• Problem description
Return the following from the records below: each line, word for word, starting with the line that contains "ATOM 10 C CA" and going on through the line that contains "ATOM 73 N N", with nothing outside that range.

(Records from a data source)
══════════════════════════════

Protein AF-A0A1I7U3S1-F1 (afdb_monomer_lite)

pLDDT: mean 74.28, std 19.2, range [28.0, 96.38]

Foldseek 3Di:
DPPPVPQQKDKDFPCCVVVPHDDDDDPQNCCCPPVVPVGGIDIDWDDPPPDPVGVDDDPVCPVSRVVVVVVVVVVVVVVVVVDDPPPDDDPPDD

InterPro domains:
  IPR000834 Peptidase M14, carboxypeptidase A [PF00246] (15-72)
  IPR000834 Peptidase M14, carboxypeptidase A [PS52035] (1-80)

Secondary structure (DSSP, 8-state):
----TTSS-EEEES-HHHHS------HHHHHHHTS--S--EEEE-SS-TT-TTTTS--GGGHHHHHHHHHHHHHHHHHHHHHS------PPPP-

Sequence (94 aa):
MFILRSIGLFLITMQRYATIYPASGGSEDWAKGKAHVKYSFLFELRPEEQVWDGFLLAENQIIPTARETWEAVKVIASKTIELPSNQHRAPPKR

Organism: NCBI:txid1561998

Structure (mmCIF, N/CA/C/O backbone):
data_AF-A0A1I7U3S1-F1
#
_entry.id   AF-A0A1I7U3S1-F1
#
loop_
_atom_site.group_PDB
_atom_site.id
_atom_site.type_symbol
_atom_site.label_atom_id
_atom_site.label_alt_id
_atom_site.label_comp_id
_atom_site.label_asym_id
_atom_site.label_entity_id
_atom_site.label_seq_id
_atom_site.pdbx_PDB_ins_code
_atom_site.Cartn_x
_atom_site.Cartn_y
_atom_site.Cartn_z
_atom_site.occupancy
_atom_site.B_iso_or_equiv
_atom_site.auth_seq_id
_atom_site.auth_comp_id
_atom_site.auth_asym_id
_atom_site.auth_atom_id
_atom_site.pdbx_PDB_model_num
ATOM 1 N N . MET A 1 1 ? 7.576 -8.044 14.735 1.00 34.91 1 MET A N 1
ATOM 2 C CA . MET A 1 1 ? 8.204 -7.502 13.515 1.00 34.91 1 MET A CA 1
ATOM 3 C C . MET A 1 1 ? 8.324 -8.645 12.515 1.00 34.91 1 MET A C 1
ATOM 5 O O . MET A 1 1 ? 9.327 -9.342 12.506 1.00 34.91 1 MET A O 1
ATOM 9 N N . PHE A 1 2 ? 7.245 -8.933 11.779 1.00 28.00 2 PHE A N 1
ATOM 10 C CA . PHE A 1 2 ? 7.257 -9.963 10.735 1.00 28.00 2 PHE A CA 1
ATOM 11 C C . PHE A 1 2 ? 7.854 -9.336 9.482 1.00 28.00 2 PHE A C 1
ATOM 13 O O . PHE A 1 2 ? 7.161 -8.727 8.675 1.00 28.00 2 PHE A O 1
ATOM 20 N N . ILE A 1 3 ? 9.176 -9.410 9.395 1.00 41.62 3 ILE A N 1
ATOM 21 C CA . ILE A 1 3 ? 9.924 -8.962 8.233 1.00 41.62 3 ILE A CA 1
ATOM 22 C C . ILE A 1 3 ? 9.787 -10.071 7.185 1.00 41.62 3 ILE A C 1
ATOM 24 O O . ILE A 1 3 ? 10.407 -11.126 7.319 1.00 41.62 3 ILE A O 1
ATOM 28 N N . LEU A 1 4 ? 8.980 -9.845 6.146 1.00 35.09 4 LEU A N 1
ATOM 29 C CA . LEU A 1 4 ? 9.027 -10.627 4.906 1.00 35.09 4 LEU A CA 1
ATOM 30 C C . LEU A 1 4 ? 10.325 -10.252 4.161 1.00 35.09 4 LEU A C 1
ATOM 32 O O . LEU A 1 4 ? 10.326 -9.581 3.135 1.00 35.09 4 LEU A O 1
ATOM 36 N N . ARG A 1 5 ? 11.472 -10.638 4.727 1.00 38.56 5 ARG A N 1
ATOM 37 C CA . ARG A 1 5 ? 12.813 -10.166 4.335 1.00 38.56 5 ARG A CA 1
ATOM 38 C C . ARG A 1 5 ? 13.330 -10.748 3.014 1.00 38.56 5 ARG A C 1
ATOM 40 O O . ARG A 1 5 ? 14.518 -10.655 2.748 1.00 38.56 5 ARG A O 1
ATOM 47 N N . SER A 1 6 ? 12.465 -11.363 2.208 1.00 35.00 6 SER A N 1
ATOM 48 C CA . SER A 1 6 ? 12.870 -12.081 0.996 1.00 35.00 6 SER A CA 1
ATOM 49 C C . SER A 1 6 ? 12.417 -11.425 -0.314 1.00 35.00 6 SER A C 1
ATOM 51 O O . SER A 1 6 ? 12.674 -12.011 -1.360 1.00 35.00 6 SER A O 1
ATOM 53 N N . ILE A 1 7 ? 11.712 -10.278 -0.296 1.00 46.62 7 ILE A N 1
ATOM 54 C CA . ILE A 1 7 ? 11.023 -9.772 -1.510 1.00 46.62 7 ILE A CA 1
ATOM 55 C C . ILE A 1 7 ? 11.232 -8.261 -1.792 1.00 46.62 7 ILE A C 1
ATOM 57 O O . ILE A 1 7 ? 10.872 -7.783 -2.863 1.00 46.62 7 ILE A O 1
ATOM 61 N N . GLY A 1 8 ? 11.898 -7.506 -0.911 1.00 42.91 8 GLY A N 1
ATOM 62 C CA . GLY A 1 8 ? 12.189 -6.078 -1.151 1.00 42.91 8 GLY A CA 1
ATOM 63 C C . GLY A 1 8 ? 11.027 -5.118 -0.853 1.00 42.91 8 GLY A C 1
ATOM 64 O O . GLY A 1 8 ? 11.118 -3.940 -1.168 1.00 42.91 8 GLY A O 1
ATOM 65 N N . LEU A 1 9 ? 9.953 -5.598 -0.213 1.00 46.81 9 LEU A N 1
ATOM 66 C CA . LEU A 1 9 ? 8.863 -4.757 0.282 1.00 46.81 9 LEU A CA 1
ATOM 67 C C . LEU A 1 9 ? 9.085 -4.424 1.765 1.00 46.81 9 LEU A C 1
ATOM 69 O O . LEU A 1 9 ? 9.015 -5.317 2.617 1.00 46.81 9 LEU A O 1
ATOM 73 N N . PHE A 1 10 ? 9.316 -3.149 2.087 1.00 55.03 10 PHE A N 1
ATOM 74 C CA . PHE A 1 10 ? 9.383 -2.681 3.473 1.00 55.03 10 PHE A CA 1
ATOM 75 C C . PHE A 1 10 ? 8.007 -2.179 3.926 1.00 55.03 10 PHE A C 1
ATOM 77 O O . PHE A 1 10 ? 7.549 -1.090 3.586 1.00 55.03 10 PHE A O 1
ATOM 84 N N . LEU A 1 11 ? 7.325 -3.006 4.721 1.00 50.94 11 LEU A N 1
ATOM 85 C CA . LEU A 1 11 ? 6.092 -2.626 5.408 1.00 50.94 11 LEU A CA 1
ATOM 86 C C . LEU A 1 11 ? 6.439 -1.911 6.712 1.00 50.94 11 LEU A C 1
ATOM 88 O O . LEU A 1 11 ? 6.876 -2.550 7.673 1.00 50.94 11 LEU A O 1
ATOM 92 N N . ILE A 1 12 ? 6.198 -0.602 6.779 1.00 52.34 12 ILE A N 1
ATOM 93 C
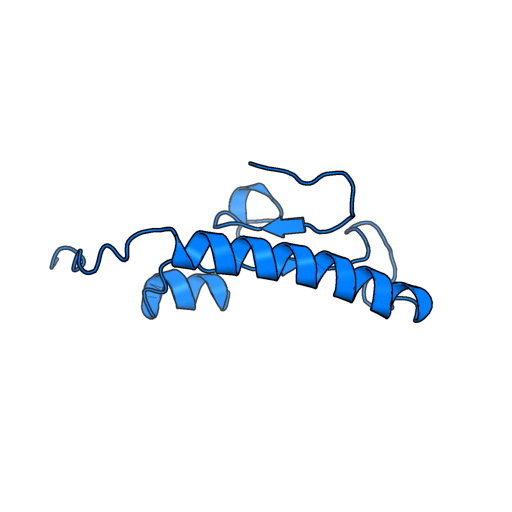 CA . ILE A 1 12 ? 6.391 0.153 8.017 1.00 52.34 12 ILE A CA 1
ATOM 94 C C . ILE A 1 12 ? 5.063 0.183 8.769 1.00 52.34 12 ILE A C 1
ATOM 96 O O . ILE A 1 12 ? 4.137 0.929 8.452 1.00 52.34 12 ILE A O 1
ATOM 100 N N . THR A 1 13 ? 4.949 -0.661 9.794 1.00 42.62 13 THR A N 1
ATOM 101 C CA . THR A 1 13 ? 3.811 -0.620 10.717 1.00 42.62 13 THR A CA 1
ATOM 102 C C . THR A 1 13 ? 4.128 0.291 11.898 1.00 42.62 13 THR A C 1
ATOM 104 O O . THR A 1 13 ? 5.054 -0.012 12.644 1.00 42.62 13 THR A O 1
ATOM 107 N N . MET A 1 14 ? 3.321 1.343 12.092 1.00 45.66 14 MET A N 1
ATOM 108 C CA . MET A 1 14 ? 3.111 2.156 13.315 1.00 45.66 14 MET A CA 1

══════════════════════════════

• Written reply
ATOM 10 C CA . PHE A 1 2 ? 7.257 -9.963 10.735 1.00 28.00 2 PHE A CA 1
ATOM 11 C C . PHE A 1 2 ? 7.854 -9.336 9.482 1.00 28.00 2 PHE A C 1
ATOM 13 O O . PHE A 1 2 ? 7.161 -8.727 8.675 1.00 28.00 2 PHE A O 1
ATOM 20 N N . ILE A 1 3 ? 9.176 -9.410 9.395 1.00 41.62 3 ILE A N 1
ATOM 21 C CA . ILE A 1 3 ? 9.924 -8.962 8.233 1.00 41.62 3 ILE A CA 1
ATOM 22 C C . ILE A 1 3 ? 9.787 -10.071 7.185 1.00 41.62 3 ILE A C 1
ATOM 24 O O . ILE A 1 3 ? 10.407 -11.126 7.319 1.00 41.62 3 ILE A O 1
ATOM 28 N N . LEU A 1 4 ? 8.980 -9.845 6.146 1.00 35.09 4 LEU A N 1
ATOM 29 C CA . LEU A 1 4 ? 9.027 -10.627 4.906 1.00 35.09 4 LEU A CA 1
ATOM 30 C C . LEU A 1 4 ? 10.325 -10.252 4.161 1.00 35.09 4 LEU A C 1
ATOM 32 O O . LEU A 1 4 ? 10.326 -9.581 3.135 1.00 35.09 4 LEU A O 1
ATOM 36 N N . ARG A 1 5 ? 11.472 -10.638 4.727 1.00 38.56 5 ARG A N 1
ATOM 37 C CA . ARG A 1 5 ? 12.813 -10.166 4.335 1.00 38.56 5 ARG A CA 1
ATOM 38 C C . ARG A 1 5 ? 13.330 -10.748 3.014 1.00 38.56 5 ARG A C 1
ATOM 40 O O . ARG A 1 5 ? 14.518 -10.655 2.748 1.00 38.56 5 ARG A O 1
ATOM 47 N N . SER A 1 6 ? 12.465 -11.363 2.208 1.00 35.00 6 SER A N 1
ATOM 48 C CA . SER A 1 6 ? 12.870 -12.081 0.996 1.00 35.00 6 SER A CA 1
ATOM 49 C C . SER A 1 6 ? 12.417 -11.425 -0.314 1.00 35.00 6 SER A C 1
ATOM 51 O O . SER A 1 6 ? 12.674 -12.011 -1.360 1.00 35.00 6 SER A O 1
ATOM 53 N N . ILE A 1 7 ? 11.712 -10.278 -0.296 1.00 46.62 7 ILE A N 1
ATOM 54 C CA . ILE A 1 7 ? 11.023 -9.772 -1.510 1.00 46.62 7 ILE A CA 1
ATOM 55 C C . ILE A 1 7 ? 11.232 -8.261 -1.792 1.00 46.62 7 ILE A C 1
ATOM 57 O O . ILE A 1 7 ? 10.872 -7.783 -2.863 1.00 46.62 7 ILE A O 1
ATOM 61 N N . GLY A 1 8 ? 11.898 -7.506 -0.911 1.00 42.91 8 GLY A N 1
ATOM 62 C CA . GLY A 1 8 ? 12.189 -6.078 -1.151 1.00 42.91 8 GLY A CA 1
ATOM 63 C C . GLY A 1 8 ? 11.027 -5.118 -0.853 1.00 42.91 8 GLY A C 1
ATOM 64 O O . GLY A 1 8 ? 11.118 -3.940 -1.168 1.00 42.91 8 GLY A O 1
ATOM 65 N N . LEU A 1 9 ? 9.953 -5.598 -0.213 1.00 46.81 9 LEU A N 1
ATOM 66 C CA . LEU A 1 9 ? 8.863 -4.757 0.282 1.00 46.81 9 LEU A CA 1
ATOM 67 C C . LEU A 1 9 ? 9.085 -4.424 1.765 1.00 46.81 9 LEU A C 1
ATOM 69 O O . LEU A 1 9 ? 9.015 -5.317 2.617 1.00 46.81 9 LEU A O 1
ATOM 73 N N . PHE A 1 10 ? 9.316 -3.149 2.087 1.00 55.03 10 PHE A N 1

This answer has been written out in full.